Stochastic Momentum Methods for Non-smooth Non-Convex Finite-Sum Coupled Compositional Optimization
This addresses optimization challenges in machine learning, particularly for deep learning applications, but is incremental as it improves upon existing methods with a modest complexity reduction.
The paper tackles the problem of non-smooth non-convex finite-sum coupled compositional optimization (FCCO) by proposing stochastic momentum methods, achieving a new state-of-the-art iteration complexity of O(1/ε^5) and applying it to constrained optimization problems with similar results.

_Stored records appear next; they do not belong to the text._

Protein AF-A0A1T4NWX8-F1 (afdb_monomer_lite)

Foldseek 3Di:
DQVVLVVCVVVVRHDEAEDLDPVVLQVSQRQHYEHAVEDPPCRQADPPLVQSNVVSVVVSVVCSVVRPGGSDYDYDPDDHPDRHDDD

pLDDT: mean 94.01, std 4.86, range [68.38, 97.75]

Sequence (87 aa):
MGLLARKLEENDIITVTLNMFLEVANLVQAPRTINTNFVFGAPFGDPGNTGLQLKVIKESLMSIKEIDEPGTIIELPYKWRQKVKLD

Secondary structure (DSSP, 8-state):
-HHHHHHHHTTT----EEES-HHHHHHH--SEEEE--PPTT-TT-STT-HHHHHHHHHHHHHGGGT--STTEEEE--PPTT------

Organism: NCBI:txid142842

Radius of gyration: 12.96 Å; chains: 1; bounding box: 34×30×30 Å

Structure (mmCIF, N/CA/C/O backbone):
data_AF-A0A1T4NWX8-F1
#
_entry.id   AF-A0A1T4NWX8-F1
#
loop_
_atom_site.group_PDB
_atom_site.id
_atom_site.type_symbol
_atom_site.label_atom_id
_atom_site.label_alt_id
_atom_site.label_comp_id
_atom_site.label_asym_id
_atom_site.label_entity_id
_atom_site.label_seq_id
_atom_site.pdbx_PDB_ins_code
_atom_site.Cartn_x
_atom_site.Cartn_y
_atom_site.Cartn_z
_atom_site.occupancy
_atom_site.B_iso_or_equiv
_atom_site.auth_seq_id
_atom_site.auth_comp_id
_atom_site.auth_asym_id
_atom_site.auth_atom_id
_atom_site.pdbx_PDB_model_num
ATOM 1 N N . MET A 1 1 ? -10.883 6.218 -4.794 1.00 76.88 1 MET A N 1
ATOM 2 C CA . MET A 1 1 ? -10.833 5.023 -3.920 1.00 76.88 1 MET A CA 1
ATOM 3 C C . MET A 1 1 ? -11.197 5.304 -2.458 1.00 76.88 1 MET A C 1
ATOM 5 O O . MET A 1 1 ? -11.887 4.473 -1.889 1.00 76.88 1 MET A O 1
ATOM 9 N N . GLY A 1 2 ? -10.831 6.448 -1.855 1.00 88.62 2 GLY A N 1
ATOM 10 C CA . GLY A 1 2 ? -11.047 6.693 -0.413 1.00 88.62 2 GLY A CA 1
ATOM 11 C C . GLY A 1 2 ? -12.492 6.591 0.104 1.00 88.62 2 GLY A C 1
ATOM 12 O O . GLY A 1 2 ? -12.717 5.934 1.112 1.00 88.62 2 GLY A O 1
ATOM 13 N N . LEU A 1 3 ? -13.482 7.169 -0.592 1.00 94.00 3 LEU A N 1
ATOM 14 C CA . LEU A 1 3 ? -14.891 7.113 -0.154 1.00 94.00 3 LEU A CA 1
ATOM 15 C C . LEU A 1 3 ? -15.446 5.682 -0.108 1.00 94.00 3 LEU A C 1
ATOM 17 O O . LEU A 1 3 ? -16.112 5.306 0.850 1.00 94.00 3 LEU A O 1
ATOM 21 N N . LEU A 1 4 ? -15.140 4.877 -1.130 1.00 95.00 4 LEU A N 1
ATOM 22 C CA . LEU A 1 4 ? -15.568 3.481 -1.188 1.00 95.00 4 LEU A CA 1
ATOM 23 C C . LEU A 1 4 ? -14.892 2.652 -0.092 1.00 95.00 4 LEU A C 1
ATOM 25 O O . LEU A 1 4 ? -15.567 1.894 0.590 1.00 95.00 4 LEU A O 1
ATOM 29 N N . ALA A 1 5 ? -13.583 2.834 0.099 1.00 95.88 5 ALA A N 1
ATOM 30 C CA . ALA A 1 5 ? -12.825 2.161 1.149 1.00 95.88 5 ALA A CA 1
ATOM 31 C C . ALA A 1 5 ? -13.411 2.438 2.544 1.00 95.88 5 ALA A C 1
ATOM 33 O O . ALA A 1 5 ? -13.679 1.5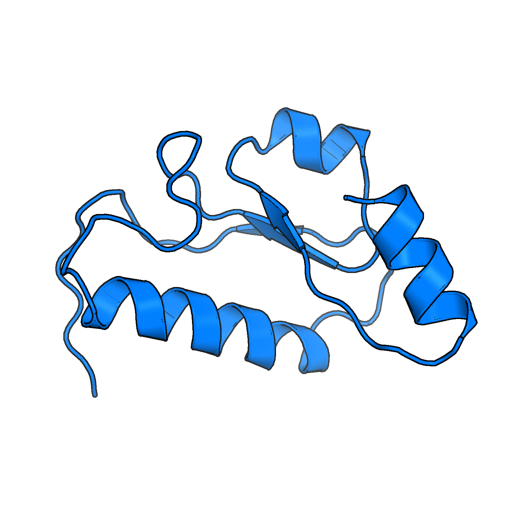02 3.289 1.00 95.88 5 ALA A O 1
ATOM 34 N N . ARG A 1 6 ? -13.718 3.708 2.855 1.00 95.19 6 ARG A N 1
ATOM 35 C CA . ARG A 1 6 ? -14.400 4.081 4.107 1.00 95.19 6 ARG A CA 1
ATOM 36 C C . ARG A 1 6 ? -15.732 3.359 4.256 1.00 95.19 6 ARG A C 1
ATOM 38 O O . ARG A 1 6 ? -15.999 2.790 5.306 1.00 95.19 6 ARG A O 1
ATOM 45 N N . LYS A 1 7 ? -16.546 3.331 3.195 1.00 96.88 7 LYS A N 1
ATOM 46 C CA . LYS A 1 7 ? -17.860 2.696 3.277 1.00 96.88 7 LYS A CA 1
ATOM 47 C C . LYS A 1 7 ? -17.782 1.184 3.487 1.00 96.88 7 LYS A C 1
ATOM 49 O O . LYS A 1 7 ? -18.617 0.630 4.194 1.00 96.88 7 LYS A O 1
ATOM 54 N N . LEU A 1 8 ? -16.804 0.523 2.874 1.00 96.94 8 LEU A N 1
ATOM 55 C CA . LEU A 1 8 ? -16.565 -0.906 3.069 1.00 96.94 8 LEU A CA 1
ATOM 56 C C . LEU A 1 8 ? -16.151 -1.203 4.516 1.00 96.94 8 LEU A C 1
ATOM 58 O O . LEU A 1 8 ? -16.682 -2.128 5.120 1.00 96.94 8 LEU A O 1
ATOM 62 N N . GLU A 1 9 ? -15.291 -0.374 5.101 1.00 94.69 9 GLU A N 1
ATOM 63 C CA . GLU A 1 9 ? -14.821 -0.572 6.477 1.00 94.69 9 GLU A CA 1
ATOM 64 C C . GLU A 1 9 ? -15.862 -0.265 7.543 1.00 94.69 9 GLU A C 1
ATOM 66 O O . GLU A 1 9 ? -15.911 -0.965 8.546 1.00 94.69 9 GLU A O 1
ATOM 71 N N . GLU A 1 10 ? -16.759 0.693 7.297 1.00 95.81 10 GLU A N 1
ATOM 72 C CA . GLU A 1 10 ? -17.972 0.873 8.111 1.00 95.81 10 GLU A CA 1
ATOM 73 C C . GLU A 1 10 ? -18.860 -0.386 8.153 1.00 95.81 10 GLU A C 1
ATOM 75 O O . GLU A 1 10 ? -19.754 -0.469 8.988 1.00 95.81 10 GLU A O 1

Finite-sum Coupled Compositional Optimization (FCCO), characterized by its coupled compositional objective structure, emerges as an important optimization paradigm for addressing a wide range of machine learning problems. In this paper, we focus on a challenging class of non-convex non-smooth FCCO, where the outer functions are non-smooth weakly convex or convex and the inner functions are smooth or weakly convex. Existing state-of-the-art result face two key limitations: (1) a high iteration complexity of $O(1/ε^6)$ under the assumption that the stochastic inner functions are Lipschitz continuous in expectation; (2) reliance on vanilla SGD-type updates, which are not suitable for deep learning applications. Our main contributions are two fold: (i) We propose stochastic momentum methods tailored for non-smooth FCCO that come with provable convergence guarantees; (ii) We establish a new state-of-the-art iteration complexity of $O(1/ε^5)$. Moreover, we apply our algorithms to multiple inequality constrained non-convex optimization problems involving smooth or weakly convex functional inequality constraints. By optimizing a smoothed hinge penalty based formulation, we achieve a new state-of-the-art complexity of $O(1/ε^5)$ for finding an (nearly) $ε$-level KKT solution. Experiments on three tasks demonstrate the effectiveness of the proposed algorithms.